New and signature products on display at the Sony booth include the LMD-2450MD 24-inch (viewable area, measured diagonally) widescreen HD monitor; the UP-D74XRD, a compact high-speed 8x10 thermal digital film and paper imager; and the latest FilmStation™ dry film imager, the dual-tray UP-DF550 model.

• LMD-2450MD HD monitor
This exceptional, high-definition 24-inch medical monitor features a WUXGA(1920 x 1200) panel for extremely high levels of brightness and high-contrast images. Ideal for surgical environments, it also accepts almost any SD and HD video signal in both analog and digital, allowing doctors to view images from multiple sources. The LMD MD series has been well-accepted in the medical market especially for general surgery and rigid endoscope displays, which
require a large monitor for an accurate and detailed picture. This is the first and largest size model offering full-HD resolution in the LMD MD series.

• UP-D74XRD thermal film and paper imager
This compact digital-film imager can print reference images from X-ray diagnostic, CT and MRI systems. It incorporates Sony’s direct thermal-printing technology, which enables photo-quality prints to be reproduced with a high resolution of approximately 300 dpi. Designed specifically for use with a range of medical diagnostic imaging systems including ultrasound, mobile c-arm and x-ray, this new imager features both DICOM and USB interfaces for use within a network or for direct connection to a modality.

• UP-DF550 dry film imager
This unique multi-film printer is built on the design platform of the UP-DF500 FilmStationTM imager, with the addition of a second output tray to accommodate multiple film sizes including 8- by 10-inch, 10- by 12-inch and 11- by 14-inch, complementing its native 14- by 17-inch film capability. This added feature gives users the built-in capability to produce film prints for a variety of modalities, as well as low-cost copies ideal for patient referrals.
In addition to these groundbreaking products, Sony is also proud to offer the PDW-70MD, its first XDCAMTM medical-grade 1080i video recorder; the UP-D77MD full-page DICOM color printer, specifically designed for nuclear medicine; and the DVO-1000MD medical-grade DVD recorder, which incorporates two exclusive features -- DVORECOVERY ™ and DVOFAST ™ -- that together improve patient workflow and ease of use. With the advent of surgical HD camera systems, this
recorder will prove to be an invaluable tool offering the bandwidth and storage capacity required for recording HD content.
“Our imaging products and technologies have become integral components of medical systems from major surgical equipment manufacturers and integrators over the past 20 years,” said Yasushi Yamamoto, General Manager, Marketing and Engineering Division, Broadcast and Professional Pacific Asia Company, a division of
Sony Corporation of Hong Kong Ltd. “Today, Sony’s medical product line supports important advances in healthcare, enhanced through the use of digital technologies.”

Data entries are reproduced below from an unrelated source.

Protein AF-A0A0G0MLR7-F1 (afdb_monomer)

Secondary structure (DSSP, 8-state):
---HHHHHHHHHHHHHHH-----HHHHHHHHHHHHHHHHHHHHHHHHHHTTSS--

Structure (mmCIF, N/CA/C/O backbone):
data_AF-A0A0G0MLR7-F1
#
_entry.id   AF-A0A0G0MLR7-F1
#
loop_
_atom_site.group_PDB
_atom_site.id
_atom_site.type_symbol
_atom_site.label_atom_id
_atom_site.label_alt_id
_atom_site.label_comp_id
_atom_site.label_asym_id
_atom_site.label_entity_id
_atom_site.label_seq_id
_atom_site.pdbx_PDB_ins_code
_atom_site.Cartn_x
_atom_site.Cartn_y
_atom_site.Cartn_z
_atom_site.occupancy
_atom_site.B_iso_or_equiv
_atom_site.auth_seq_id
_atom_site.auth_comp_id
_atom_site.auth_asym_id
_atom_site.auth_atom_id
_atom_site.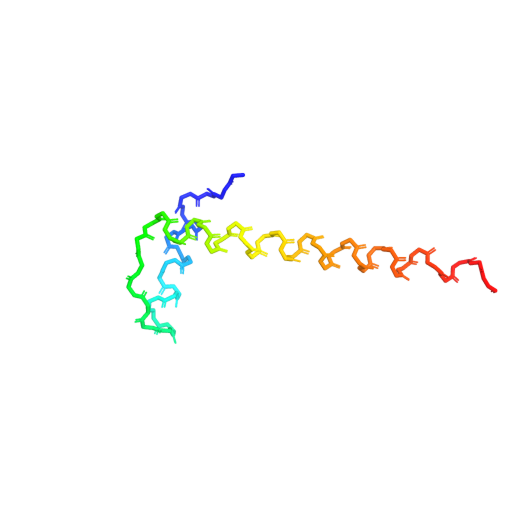pdbx_PDB_model_num
ATOM 1 N N . MET A 1 1 ? 3.861 10.585 -3.100 1.00 77.69 1 MET A N 1
ATOM 2 C CA . MET A 1 1 ? 3.155 10.423 -1.808 1.00 77.69 1 MET A CA 1
ATOM 3 C C . MET A 1 1 ? 1.773 9.871 -2.110 1.00 77.69 1 MET A C 1
ATOM 5 O O . MET A 1 1 ? 1.117 10.420 -2.987 1.00 77.69 1 MET A O 1
ATOM 9 N N . ILE A 1 2 ? 1.367 8.775 -1.469 1.00 87.69 2 ILE A N 1
ATOM 10 C CA . ILE A 1 2 ? 0.062 8.144 -1.723 1.00 87.69 2 ILE A CA 1
ATOM 11 C C . ILE A 1 2 ? -1.036 9.020 -1.115 1.00 87.69 2 ILE A C 1
ATOM 13 O O . ILE A 1 2 ? -0.875 9.527 -0.003 1.00 87.69 2 ILE A O 1
ATOM 17 N N . SER A 1 3 ? -2.135 9.235 -1.841 1.00 94.44 3 SER A N 1
ATOM 18 C CA . SER A 1 3 ? -3.257 10.009 -1.309 1.00 94.44 3 SER A CA 1
ATOM 19 C C . SER A 1 3 ? -3.942 9.248 -0.169 1.00 94.44 3 SER A C 1
ATOM 21 O O . SER A 1 3 ? -4.015 8.019 -0.167 1.00 94.44 3 SER A O 1
ATOM 23 N N . ARG A 1 4 ? -4.482 9.980 0.812 1.00 94.88 4 ARG A N 1
ATOM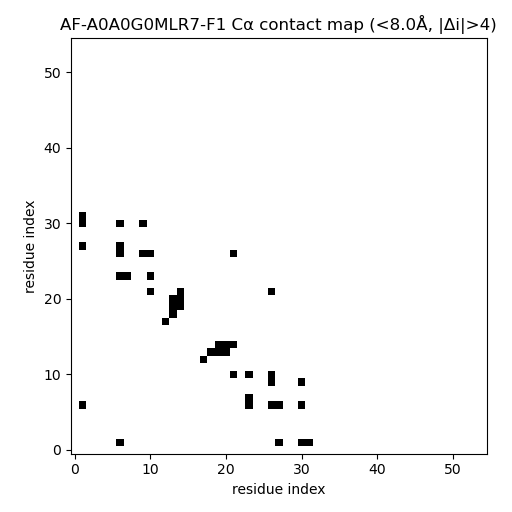 24 C CA . ARG A 1 4 ? -5.183 9.371 1.953 1.00 94.88 4 ARG A CA 1
ATOM 25 C C . ARG A 1 4 ? -6.393 8.539 1.519 1.00 94.88 4 ARG A C 1
ATOM 27 O O . ARG A 1 4 ? -6.635 7.497 2.112 1.00 94.88 4 ARG A O 1
ATOM 34 N N . ASN A 1 5 ? -7.128 8.982 0.499 1.00 97.31 5 ASN A N 1
ATOM 35 C CA . ASN A 1 5 ? -8.287 8.247 -0.016 1.00 97.31 5 ASN A CA 1
ATOM 36 C C . ASN A 1 5 ? -7.861 6.910 -0.627 1.00 97.31 5 ASN A C 1
ATOM 38 O O . ASN A 1 5 ? -8.437 5.887 -0.285 1.00 97.31 5 ASN A O 1
ATOM 42 N N . LEU A 1 6 ? -6.778 6.902 -1.410 1.00 95.94 6 LEU A N 1
ATOM 43 C CA . LEU A 1 6 ? -6.243 5.672 -1.991 1.00 95.94 6 LEU A CA 1
ATOM 44 C C . LEU A 1 6 ? -5.735 4.697 -0.916 1.00 95.94 6 LEU A C 1
ATOM 46 O O . LEU A 1 6 ? -5.907 3.491 -1.047 1.00 95.94 6 LEU A O 1
ATOM 50 N N . LEU A 1 7 ? -5.153 5.200 0.180 1.00 97.31 7 LEU A N 1
ATOM 51 C CA . LEU A 1 7 ? -4.785 4.357 1.325 1.00 97.31 7 LEU A CA 1
ATOM 52 C C . LEU A 1 7 ? -6.007 3.761 2.034 1.00 97.31 7 LEU A C 1
ATOM 54 O O . LEU A 1 7 ? -5.938 2.635 2.515 1.00 97.31 7 LEU A O 1
ATOM 58 N N . LEU A 1 8 ? -7.119 4.495 2.115 1.00 98.06 8 LEU A N 1
ATOM 59 C CA . LEU A 1 8 ? -8.359 3.978 2.697 1.00 98.06 8 LEU A CA 1
ATOM 60 C C . LEU A 1 8 ? -8.997 2.915 1.800 1.00 98.06 8 LEU A C 1
ATOM 62 O O . LEU A 1 8 ? -9.407 1.880 2.313 1.00 98.06 8 LEU A O 1
ATOM 66 N N . GLU A 1 9 ? -9.005 3.128 0.485 1.00 98.06 9 GLU A N 1
ATOM 67 C CA . GLU A 1 9 ? -9.450 2.129 -0.492 1.00 98.06 9 GLU A CA 1
ATOM 68 C C . GLU A 1 9 ? -8.589 0.862 -0.418 1.00 98.06 9 GLU A C 1
ATOM 70 O O . GLU A 1 9 ? -9.118 -0.238 -0.286 1.00 98.06 9 GLU A O 1
ATOM 75 N N . LEU A 1 10 ? -7.257 1.005 -0.398 1.00 97.75 10 LEU A N 1
ATOM 76 C CA . LEU A 1 10 ? -6.344 -0.130 -0.247 1.00 97.75 10 LEU A CA 1
ATOM 77 C C . LEU A 1 10 ? -6.578 -0.873 1.073 1.00 97.75 10 LEU A C 1
ATOM 79 O O . LEU A 1 10 ? -6.609 -2.099 1.091 1.00 97.75 10 LEU A O 1
ATOM 83 N N . LYS A 1 11 ? -6.771 -0.147 2.180 1.00 98.38 11 LYS A N 1
ATOM 84 C CA . LYS A 1 11 ? -7.104 -0.751 3.476 1.00 98.38 11 LYS A CA 1
ATOM 85 C C . LYS A 1 11 ? -8.388 -1.575 3.390 1.00 98.38 11 LYS A C 1
ATOM 87 O O . LYS A 1 11 ? -8.435 -2.661 3.958 1.00 98.38 11 LYS A O 1
ATOM 92 N N . GLN A 1 12 ? -9.401 -1.051 2.708 1.00 98.38 12 GLN A N 1
ATOM 93 C CA . GLN A 1 12 ? -10.697 -1.699 2.569 1.00 98.38 12 GLN A CA 1
ATOM 94 C C . GLN A 1 12 ? -10.597 -2.980 1.728 1.00 98.38 12 GLN A C 1
ATOM 96 O O . GLN A 1 12 ? -11.069 -4.018 2.172 1.00 98.38 12 GLN A O 1
ATOM 101 N N . ILE A 1 13 ? -9.868 -2.949 0.607 1.00 98.19 13 ILE A N 1
ATOM 102 C CA . ILE A 1 13 ? -9.573 -4.138 -0.213 1.00 98.19 13 ILE A CA 1
ATOM 103 C C . ILE A 1 13 ? -8.837 -5.208 0.608 1.00 98.19 13 ILE A C 1
ATOM 105 O O . ILE A 1 13 ? -9.207 -6.378 0.598 1.00 98.19 13 ILE A O 1
ATOM 109 N N . LEU A 1 14 ? -7.802 -4.815 1.359 1.00 98.19 14 LEU A N 1
ATOM 110 C CA . LEU A 1 14 ? -7.028 -5.745 2.191 1.00 98.19 14 LEU A CA 1
ATOM 111 C C . LEU A 1 14 ? -7.878 -6.383 3.303 1.00 98.19 14 LEU A C 1
ATOM 113 O O . LEU A 1 14 ? -7.636 -7.527 3.691 1.00 98.19 14 LEU A O 1
ATOM 117 N N . GLU A 1 15 ? -8.876 -5.663 3.812 1.00 98.38 15 GLU A N 1
ATOM 118 C CA . GLU A 1 15 ? -9.795 -6.169 4.828 1.00 98.38 15 GLU A CA 1
ATOM 119 C C . GLU A 1 15 ? -10.882 -7.073 4.229 1.00 98.38 15 GLU A C 1
ATOM 121 O O . GLU A 1 15 ? -11.135 -8.143 4.774 1.00 98.38 15 GLU A O 1
ATOM 126 N N . GLU A 1 16 ? -11.488 -6.696 3.104 1.00 98.50 16 GLU A N 1
ATOM 127 C CA . GLU A 1 16 ? -12.587 -7.444 2.478 1.00 98.50 16 GLU A CA 1
ATOM 128 C C . GLU A 1 16 ? -12.103 -8.731 1.793 1.00 98.50 16 GLU A C 1
ATOM 130 O O . GLU A 1 16 ? -12.670 -9.802 2.022 1.00 98.50 16 GLU A O 1
ATOM 135 N N . ASP A 1 17 ? -11.015 -8.658 1.024 1.00 98.38 17 ASP A N 1
ATOM 136 C CA . ASP A 1 17 ? -10.576 -9.770 0.170 1.00 98.38 17 ASP A CA 1
ATOM 137 C C . ASP A 1 17 ? -9.608 -10.722 0.884 1.00 98.38 17 ASP A C 1
ATOM 139 O O . ASP A 1 17 ? -9.529 -11.910 0.562 1.00 98.38 17 ASP A O 1
ATOM 143 N N . PHE A 1 18 ? -8.859 -10.210 1.865 1.00 97.12 18 PHE A N 1
ATOM 144 C CA . PHE A 1 18 ? -7.794 -10.956 2.546 1.00 97.12 18 PHE A CA 1
ATOM 145 C C . PHE A 1 18 ? -8.002 -11.067 4.061 1.00 97.12 18 PHE A C 1
ATOM 147 O O . PHE A 1 18 ? -7.207 -11.722 4.738 1.00 97.12 18 PHE A O 1
ATOM 154 N N . ASN A 1 19 ? -9.067 -10.461 4.604 1.00 97.44 19 ASN A N 1
ATOM 155 C CA . ASN A 1 19 ? -9.380 -10.448 6.036 1.00 97.44 19 ASN A CA 1
ATOM 156 C C . ASN A 1 19 ? -8.226 -9.895 6.903 1.00 97.44 19 ASN A C 1
ATOM 158 O O . ASN A 1 19 ? -8.023 -10.315 8.048 1.00 97.44 19 ASN A O 1
ATOM 162 N N . LEU A 1 20 ? -7.438 -8.959 6.354 1.00 97.25 20 LEU A N 1
ATOM 163 C CA . LEU A 1 20 ? -6.293 -8.349 7.028 1.00 97.25 20 LEU A CA 1
ATOM 164 C C . LEU A 1 20 ? -6.697 -7.047 7.723 1.00 97.25 20 LEU A C 1
ATOM 166 O O . LEU A 1 20 ? -6.978 -6.029 7.093 1.00 97.25 20 LEU A O 1
ATOM 170 N N . LYS A 1 21 ? -6.646 -7.045 9.056 1.00 96.69 21 LYS A N 1
ATOM 171 C CA . LYS A 1 21 ? -6.924 -5.855 9.872 1.00 96.69 21 LYS A CA 1
AT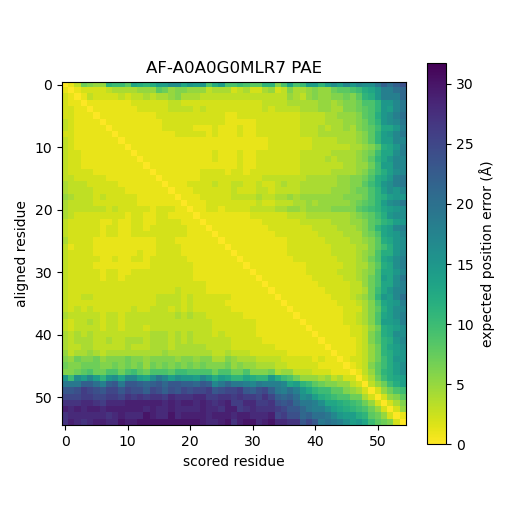OM 172 C C . LYS A 1 21 ? -5.648 -5.067 10.138 1.00 96.69 21 LYS A C 1
ATOM 174 O O . LYS A 1 21 ? -4.972 -5.283 11.140 1.00 96.69 21 LYS A O 1
ATOM 179 N N . LEU A 1 22 ? -5.331 -4.152 9.227 1.00 97.38 22 LEU A N 1
ATOM 180 C CA . LEU A 1 22 ? -4.088 -3.374 9.253 1.00 97.38 22 LEU A CA 1
ATOM 181 C C . LEU A 1 22 ? -4.301 -1.924 9.704 1.00 97.38 22 LEU A C 1
ATOM 183 O O . LEU A 1 22 ? -5.357 -1.332 9.458 1.00 97.38 22 LEU A O 1
ATOM 187 N N . SER A 1 23 ? -3.290 -1.327 10.334 1.00 98.06 23 SER A N 1
ATOM 188 C CA . SER A 1 23 ? -3.256 0.116 10.598 1.00 98.06 23 SER A CA 1
ATOM 189 C C . SER A 1 23 ? -3.023 0.904 9.301 1.00 98.06 23 SER A C 1
ATOM 191 O O . SER A 1 23 ? -2.530 0.366 8.311 1.00 98.06 23 SER A O 1
ATOM 193 N N . LEU A 1 24 ? -3.343 2.203 9.287 1.00 96.62 24 LEU A N 1
ATOM 194 C CA . LEU A 1 24 ? -3.042 3.058 8.127 1.00 96.62 24 LEU A CA 1
ATOM 195 C C . LEU A 1 24 ? -1.538 3.147 7.822 1.00 96.62 24 LEU A C 1
ATOM 197 O O . LEU A 1 24 ? -1.169 3.319 6.666 1.00 96.62 24 LEU A O 1
ATOM 201 N N . GLU A 1 25 ? -0.687 3.018 8.839 1.00 97.06 25 GLU A N 1
ATOM 202 C CA . GLU A 1 25 ? 0.771 2.993 8.686 1.00 97.06 25 GLU A CA 1
ATOM 203 C C . GLU A 1 25 ? 1.226 1.728 7.948 1.00 97.06 25 GLU A C 1
ATOM 205 O O . GLU A 1 25 ? 1.917 1.821 6.938 1.00 97.06 25 GLU A O 1
ATOM 210 N N . GLN A 1 26 ? 0.722 0.557 8.349 1.00 98.12 26 GLN A N 1
ATOM 211 C CA . GLN A 1 26 ? 1.000 -0.707 7.656 1.00 98.12 26 GLN A CA 1
ATOM 212 C C . GLN A 1 26 ? 0.489 -0.691 6.209 1.00 98.12 26 GLN A C 1
ATOM 214 O O . GLN A 1 26 ? 1.155 -1.165 5.292 1.00 98.12 26 GLN A O 1
ATOM 219 N N . VAL A 1 27 ? -0.689 -0.105 5.976 1.00 98.00 27 VAL A N 1
ATOM 220 C CA . VAL A 1 27 ? -1.240 0.044 4.621 1.00 98.00 27 VAL A CA 1
ATOM 221 C C . VAL A 1 27 ? -0.384 0.992 3.775 1.00 98.00 27 VAL A C 1
ATOM 223 O O . VAL A 1 27 ? -0.214 0.762 2.578 1.00 98.00 27 VAL A O 1
ATOM 226 N N . MET A 1 28 ? 0.202 2.028 4.382 1.00 97.69 28 MET A N 1
ATOM 227 C CA . MET A 1 28 ? 1.133 2.931 3.703 1.00 97.69 28 MET A CA 1
ATOM 228 C C . MET A 1 28 ? 2.423 2.221 3.284 1.00 97.69 28 MET A C 1
ATOM 230 O O . MET A 1 28 ? 2.886 2.432 2.160 1.00 97.69 28 MET A O 1
ATOM 234 N N . GLU A 1 29 ? 2.980 1.365 4.140 1.00 97.75 29 GLU A N 1
ATOM 235 C CA . GLU A 1 29 ? 4.153 0.550 3.803 1.00 97.75 29 GLU A CA 1
ATOM 236 C C . GLU A 1 29 ? 3.862 -0.379 2.620 1.00 97.75 29 GLU A C 1
ATOM 238 O O . GLU A 1 29 ? 4.597 -0.370 1.631 1.00 97.75 29 GLU A O 1
ATOM 243 N N . ILE A 1 30 ? 2.738 -1.105 2.663 1.00 97.31 30 ILE A N 1
ATOM 244 C CA . ILE A 1 30 ? 2.309 -1.989 1.569 1.00 97.31 30 ILE A CA 1
ATOM 245 C C . ILE A 1 30 ? 2.122 -1.196 0.273 1.00 97.31 30 ILE A C 1
ATOM 247 O O . ILE A 1 30 ? 2.669 -1.569 -0.764 1.00 97.31 30 ILE A O 1
ATOM 251 N N . GLY A 1 31 ? 1.393 -0.078 0.323 1.00 96.75 31 GLY A N 1
ATOM 252 C CA . GLY A 1 31 ? 1.174 0.771 -0.846 1.00 96.75 31 GLY A CA 1
ATOM 253 C C . GLY A 1 31 ? 2.483 1.292 -1.448 1.00 96.75 31 GLY A C 1
ATOM 254 O O . GLY A 1 31 ? 2.624 1.352 -2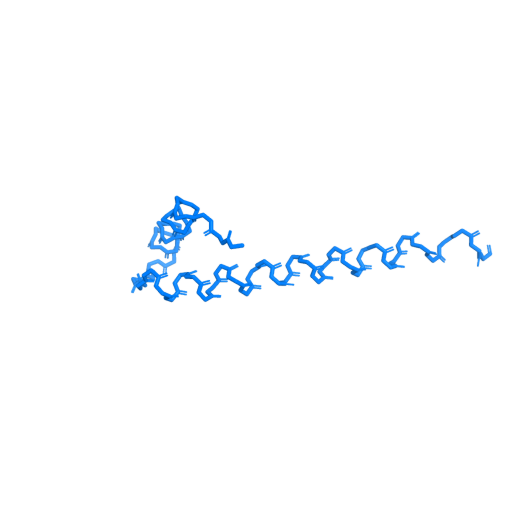.669 1.00 96.75 31 GLY A O 1
ATOM 255 N N . THR A 1 32 ? 3.466 1.617 -0.605 1.00 96.69 32 THR A N 1
ATOM 256 C CA . THR A 1 32 ? 4.794 2.064 -1.050 1.00 96.69 32 THR A CA 1
ATOM 257 C C . THR A 1 32 ? 5.543 0.950 -1.784 1.00 96.69 32 THR A C 1
ATOM 259 O O . THR A 1 32 ? 6.113 1.191 -2.847 1.00 96.69 32 THR A O 1
ATOM 262 N N . ILE A 1 33 ? 5.497 -0.279 -1.263 1.00 97.56 33 ILE A N 1
ATOM 263 C CA . ILE A 1 33 ? 6.122 -1.450 -1.893 1.00 97.56 33 ILE A CA 1
ATOM 264 C C . ILE A 1 33 ? 5.463 -1.762 -3.244 1.00 97.56 33 ILE A C 1
ATOM 266 O O . ILE A 1 33 ? 6.165 -1.994 -4.228 1.00 97.56 33 ILE A O 1
ATOM 270 N N . LEU A 1 34 ? 4.128 -1.725 -3.316 1.00 96.44 34 LEU A N 1
ATOM 271 C CA . LEU A 1 34 ? 3.386 -1.971 -4.556 1.00 96.44 34 LEU A CA 1
ATOM 272 C C . LEU A 1 34 ? 3.741 -0.953 -5.646 1.00 96.44 34 LEU A C 1
ATOM 274 O O . LEU A 1 34 ? 3.971 -1.338 -6.792 1.00 96.44 34 LEU A O 1
ATOM 278 N N . LEU A 1 35 ? 3.849 0.331 -5.294 1.00 95.44 35 LEU A N 1
ATOM 279 C CA . LEU A 1 35 ? 4.281 1.366 -6.237 1.00 95.44 35 LEU A CA 1
ATOM 280 C C . LEU A 1 35 ? 5.703 1.117 -6.744 1.00 95.44 35 LEU A C 1
ATOM 282 O O . LEU A 1 35 ? 5.925 1.129 -7.953 1.00 95.44 35 LEU A O 1
ATOM 286 N N . ALA A 1 36 ? 6.648 0.827 -5.847 1.00 96.44 36 ALA A N 1
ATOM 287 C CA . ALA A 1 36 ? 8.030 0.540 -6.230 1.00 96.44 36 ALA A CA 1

A high-definition medical strategy
High-definition video is gaining in popularity for surgical applications, endoscopic exams and screening procedures. HD products that capture, document and communicate medical procedures are now giving clinicians an improved method for documenting their cases, educating their patients and training medical students.
“Sony’s “HD for Surgery” initiative brings the latest advances in HDTV technology to (and beyond) the surgical suite, allowing doctors to view and share details of a patient’s anatomy at four times the resolution of standard-definition technology,”
Yamamoto added.

For instance, the HD cameras and the latest PCS-HG90 HD videoconferencing system now make remote surgery a more feasible, accurate and accessible option.

Other examples of Sony’s HD technologies in medicine include telemedicine and patient consultations, learning systems, endoscope systems and radiology applications.